* [Work order]: Collect each line of the entries that holds the string "Listeria".

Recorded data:

Start of Block

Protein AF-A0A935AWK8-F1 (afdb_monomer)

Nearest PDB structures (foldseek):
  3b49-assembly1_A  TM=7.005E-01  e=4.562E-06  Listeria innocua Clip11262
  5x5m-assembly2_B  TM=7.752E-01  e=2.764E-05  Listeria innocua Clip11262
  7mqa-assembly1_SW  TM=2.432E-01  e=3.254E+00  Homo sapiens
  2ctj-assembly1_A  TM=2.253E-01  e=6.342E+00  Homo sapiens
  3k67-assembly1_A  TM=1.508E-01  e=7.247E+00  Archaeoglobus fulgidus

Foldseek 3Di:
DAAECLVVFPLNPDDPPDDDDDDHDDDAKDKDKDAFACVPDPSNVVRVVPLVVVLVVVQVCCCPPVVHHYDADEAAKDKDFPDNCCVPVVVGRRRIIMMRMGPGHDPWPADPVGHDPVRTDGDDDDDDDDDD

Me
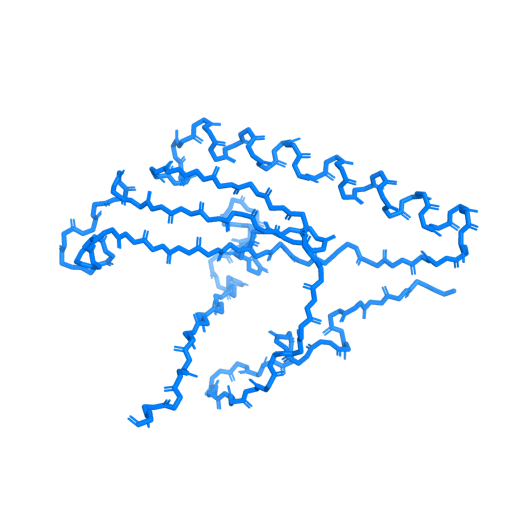an predicted aligned error: 8.76 Å

pLDDT: mean 73.87, std 15.42, range [31.84, 96.12]

Solvent-accessible surface area (backbone atoms only — not comparable to full-atom values): 8193 Å² total; per-residue (Å²): 127,76,41,60,56,60,85,75,38,68,95,60,65,75,58,90,96,62,88,78,91,75,84,80,76,92,79,76,60,52,70,45,77,54,60,34,34,72,91,78,28,65,66,47,53,49,47,52,67,50,49,53,59,55,36,52,51,52,47,52,46,34,30,72,78,66,70,48,39,61,54,82,55,75,37,34,56,49,77,49,42,97,53,66,50,33,76,62,84,68,56,39,41,69,59,29,34,36,37,35,30,21,84,35,26,44,68,49,80,30,56,76,92,81,34,59,78,94,67,53,43,84,83,87,84,78,91,79,76,82,84,126

Secondary structure (DSSP, 8-state):
--B-GGGT-GGG-PPTT--------------EEEES-TTT-HHHHHHHHHHHHHHHHHHHHHHHHH---BPPPPP-EEEE-SSGGGGTTS--GGG-EEEE-TTT----SS-TTTS-GGG---------PPP-

Radius of gyration: 16.36 Å; Cα contacts (8 Å, |Δi|>4): 178; chains: 1; bounding box: 37×40×43 Å

Sequence (132 aa):
MKIDLKTTVATHSARKGRFDIVDVASARFFMIDGRGDPNTSEEYAAALATLYPVAYKVKFLSKRELGRDYVVMPLEALWWADDMEAFTSSRDKAKWRWTVMGKHHEIYLSDPRRTAPERLRTILRQPVAATA

Structure (mmCIF, N/CA/C/O backbone):
data_AF-A0A935AWK8-F1
#
_entry.id   AF-A0A935AWK8-F1
#
loop_
_atom_site.group_PDB
_atom_site.id
_atom_site.type_symbol
_atom_site.label_atom_id
_atom_site.label_alt_id
_atom_site.label_comp_id
_atom_site.label_asym_id
_atom_site.label_entity_id
_atom_site.label_seq_id
_atom_site.pdbx_PDB_ins_code
_atom_site.Cartn_x
_atom_site.Cartn_y
_atom_site.Cartn_z
_atom_site.occupancy
_atom_site.B_iso_or_equiv
_atom_site.auth_seq_id
_atom_site.auth_comp_id
_atom_site.auth_asym_id
_atom_site.auth_atom_id
_atom_site.pdbx_PDB_model_num
ATOM 1 N N . MET A 1 1 ? -9.581 4.162 23.696 1.00 76.31 1 MET A N 1
ATOM 2 C CA . MET A 1 1 ? -8.265 3.532 23.433 1.00 76.31 1 MET A CA 1
ATOM 3 C C . MET A 1 1 ? -8.065 3.442 21.927 1.00 76.31 1 MET A C 1
ATOM 5 O O . MET A 1 1 ? -9.032 3.153 21.235 1.00 76.31 1 MET A O 1
ATOM 9 N N . LYS A 1 2 ? -6.867 3.740 21.411 1.00 83.50 2 LYS A N 1
ATOM 10 C CA . LYS A 1 2 ? -6.588 3.706 19.968 1.00 83.50 2 LYS A CA 1
ATOM 11 C C . LYS A 1 2 ? -6.348 2.266 19.518 1.00 83.50 2 LYS A C 1
ATOM 13 O O . LYS A 1 2 ? -5.469 1.606 20.061 1.00 83.50 2 LYS A O 1
ATOM 18 N N . ILE A 1 3 ? -7.116 1.797 18.542 1.00 87.50 3 ILE A N 1
ATOM 19 C CA . ILE A 1 3 ? -7.031 0.426 18.027 1.00 87.50 3 ILE A CA 1
ATOM 20 C C . ILE A 1 3 ? -5.884 0.339 17.015 1.00 87.50 3 ILE A C 1
ATOM 22 O O . ILE A 1 3 ? -5.838 1.118 16.062 1.00 87.50 3 ILE A O 1
ATOM 26 N N . ASP A 1 4 ? -4.964 -0.607 17.193 1.00 86.81 4 ASP A N 1
ATOM 27 C CA . ASP A 1 4 ? -3.990 -0.958 16.158 1.00 86.81 4 ASP A CA 1
ATOM 28 C C . ASP A 1 4 ? -4.504 -2.166 15.372 1.00 86.81 4 ASP A C 1
ATOM 30 O O . ASP A 1 4 ? -4.459 -3.297 15.843 1.00 86.81 4 ASP A O 1
ATOM 34 N N . LEU A 1 5 ? -5.015 -1.925 14.166 1.00 82.12 5 LEU A N 1
ATOM 35 C CA . LEU A 1 5 ? -5.589 -2.983 13.336 1.00 82.12 5 LEU A CA 1
ATOM 36 C C . LEU A 1 5 ? -4.534 -4.007 12.873 1.00 82.12 5 LEU A C 1
ATOM 38 O O . LEU A 1 5 ? -4.897 -5.150 12.597 1.00 82.12 5 LEU A O 1
ATOM 42 N N . LYS A 1 6 ? -3.234 -3.668 12.869 1.00 80.81 6 LYS A N 1
ATOM 43 C CA . LYS A 1 6 ? -2.159 -4.599 12.474 1.00 80.81 6 LYS A CA 1
ATOM 44 C C . LYS A 1 6 ? -2.083 -5.830 13.375 1.00 80.81 6 LYS A C 1
ATOM 46 O O . LYS A 1 6 ? -1.639 -6.877 12.923 1.00 80.81 6 LYS A O 1
ATOM 51 N N . THR A 1 7 ? 
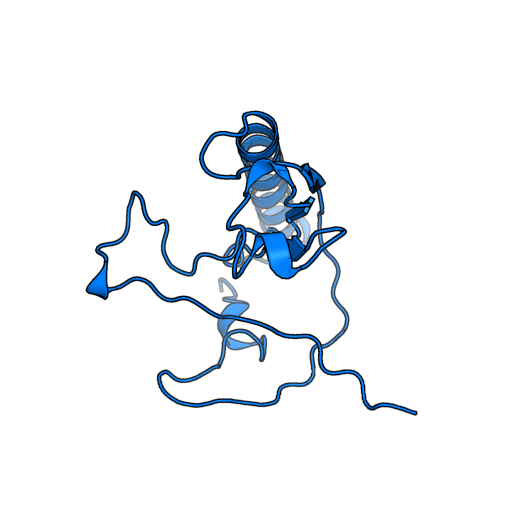-2.501 -5.718 14.635 1.00 82.19 7 THR A N 1
ATOM 52 C CA . THR A 1 7 ? -2.487 -6.850 15.577 1.00 82.19 7 THR A CA 1
ATOM 53 C C . THR A 1 7 ? -3.655 -7.809 15.359 1.00 82.19 7 THR A C 1
ATOM 55 O O . THR A 1 7 ? -3.640 -8.921 15.873 1.00 82.19 7 THR A O 1
ATOM 58 N N . THR A 1 8 ? -4.658 -7.383 14.588 1.00 80.75 8 THR A N 1
ATOM 59 C CA . THR A 1 8 ? -5.914 -8.116 14.377 1.00 80.75 8 THR A CA 1
ATOM 60 C C . THR A 1 8 ? -6.042 -8.711 12.975 1.00 80.75 8 THR A C 1
ATOM 62 O O . THR A 1 8 ? -6.906 -9.551 12.746 1.00 80.75 8 THR A O 1
ATOM 65 N N . VAL A 1 9 ? -5.195 -8.294 12.028 1.00 81.31 9 VAL A N 1
ATOM 66 C CA . VAL A 1 9 ? -5.238 -8.751 10.633 1.00 81.31 9 VAL A CA 1
ATOM 67 C C . VAL A 1 9 ? -4.139 -9.786 10.390 1.00 81.31 9 VAL A C 1
ATOM 69 O O . VAL A 1 9 ? -2.953 -9.477 10.501 1.00 81.31 9 VAL A O 1
ATOM 72 N N . ALA A 1 10 ? -4.527 -11.004 9.996 1.00 82.19 10 ALA A N 1
ATOM 73 C CA . ALA A 1 10 ? -3.610 -12.129 9.776 1.00 82.19 10 ALA A CA 1
ATOM 74 C C . ALA A 1 10 ? -2.481 -11.814 8.777 1.00 82.19 10 ALA A C 1
ATOM 76 O O . ALA A 1 10 ? -1.345 -12.244 8.949 1.00 82.19 10 ALA A O 1
ATOM 77 N N . THR A 1 11 ? -2.740 -10.974 7.775 1.00 79.88 11 THR A N 1
ATOM 78 C CA . THR A 1 11 ? -1.728 -10.585 6.779 1.00 79.88 11 THR A CA 1
ATOM 79 C C . THR A 1 11 ? -0.582 -9.724 7.333 1.00 79.88 11 THR A C 1
ATOM 81 O O . THR A 1 11 ? 0.379 -9.440 6.615 1.00 79.88 11 THR A O 1
ATOM 84 N N . HIS A 1 12 ? -0.669 -9.303 8.599 1.00 80.44 12 HIS A N 1
ATOM 85 C CA . HIS A 1 12 ? 0.337 -8.512 9.310 1.00 80.44 12 HIS A CA 1
ATOM 86 C C . HIS A 1 12 ? 1.004 -9.278 10.466 1.00 80.44 12 HIS A C 1
ATOM 88 O O . HIS A 1 12 ? 1.865 -8.719 11.149 1.00 80.44 12 HIS A O 1
ATOM 94 N N . SER A 1 13 ? 0.656 -10.554 10.676 1.00 79.44 13 SER A N 1
ATOM 95 C CA . SER A 1 13 ? 1.194 -11.387 11.762 1.00 79.44 13 SER A CA 1
ATOM 96 C C . SER A 1 13 ? 2.361 -12.295 11.342 1.00 79.44 13 SER A C 1
ATOM 98 O O . SER A 1 13 ? 2.900 -13.027 12.178 1.00 79.44 13 SER A O 1
ATOM 100 N N . ALA A 1 14 ? 2.785 -12.233 10.073 1.00 75.31 14 ALA A N 1
ATOM 101 C CA . ALA A 1 14 ? 3.861 -13.062 9.531 1.00 75.31 14 ALA A CA 1
ATOM 102 C C . ALA A 1 14 ? 5.181 -12.882 10.306 1.00 75.31 14 ALA A C 1
ATOM 104 O O . ALA A 1 14 ? 5.624 -11.751 10.561 1.00 75.31 14 ALA A O 1
ATOM 105 N N . ARG A 1 15 ? 5.846 -13.998 10.650 1.00 78.56 15 ARG A N 1
ATOM 106 C CA . ARG A 1 15 ? 7.182 -13.957 11.277 1.00 78.56 15 ARG A CA 1
ATOM 107 C C . ARG A 1 15 ? 8.277 -13.980 10.215 1.00 78.56 15 ARG A C 1
ATOM 109 O O . ARG A 1 15 ? 8.137 -14.565 9.147 1.00 78.56 15 ARG A O 1
ATOM 116 N N . LYS A 1 16 ? 9.396 -13.327 10.526 1.00 78.75 16 LYS A N 1
ATOM 117 C CA . LYS A 1 16 ? 10.576 -13.281 9.657 1.00 78.75 16 LYS A CA 1
ATOM 118 C C . LYS A 1 16 ? 11.132 -14.695 9.442 1.00 78.75 16 LYS A C 1
ATOM 120 O O . LYS A 1 16 ? 11.255 -15.446 10.404 1.00 78.75 16 LYS A O 1
ATOM 125 N N . GLY A 1 17 ? 11.513 -15.013 8.204 1.00 79.50 17 GLY A N 1
ATOM 126 C CA . GLY A 1 17 ? 12.221 -16.254 7.863 1.00 79.50 17 GLY A CA 1
ATOM 127 C C . GLY A 1 17 ? 11.340 -17.497 7.724 1.00 79.50 17 GLY A C 1
ATOM 128 O O . GLY A 1 17 ? 11.873 -18.599 7.674 1.00 79.50 17 GLY A O 1
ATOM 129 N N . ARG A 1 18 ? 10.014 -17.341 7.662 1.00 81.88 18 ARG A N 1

End of Block

* [Answer to this task]:
  3b49-assembly1_A  TM=7.005E-01  e=4.562E-06  Listeria innocua Clip11262
  5x5m-assembly2_B  TM=7.752E-01  e=2.764E-05  Listeria innocua Clip11262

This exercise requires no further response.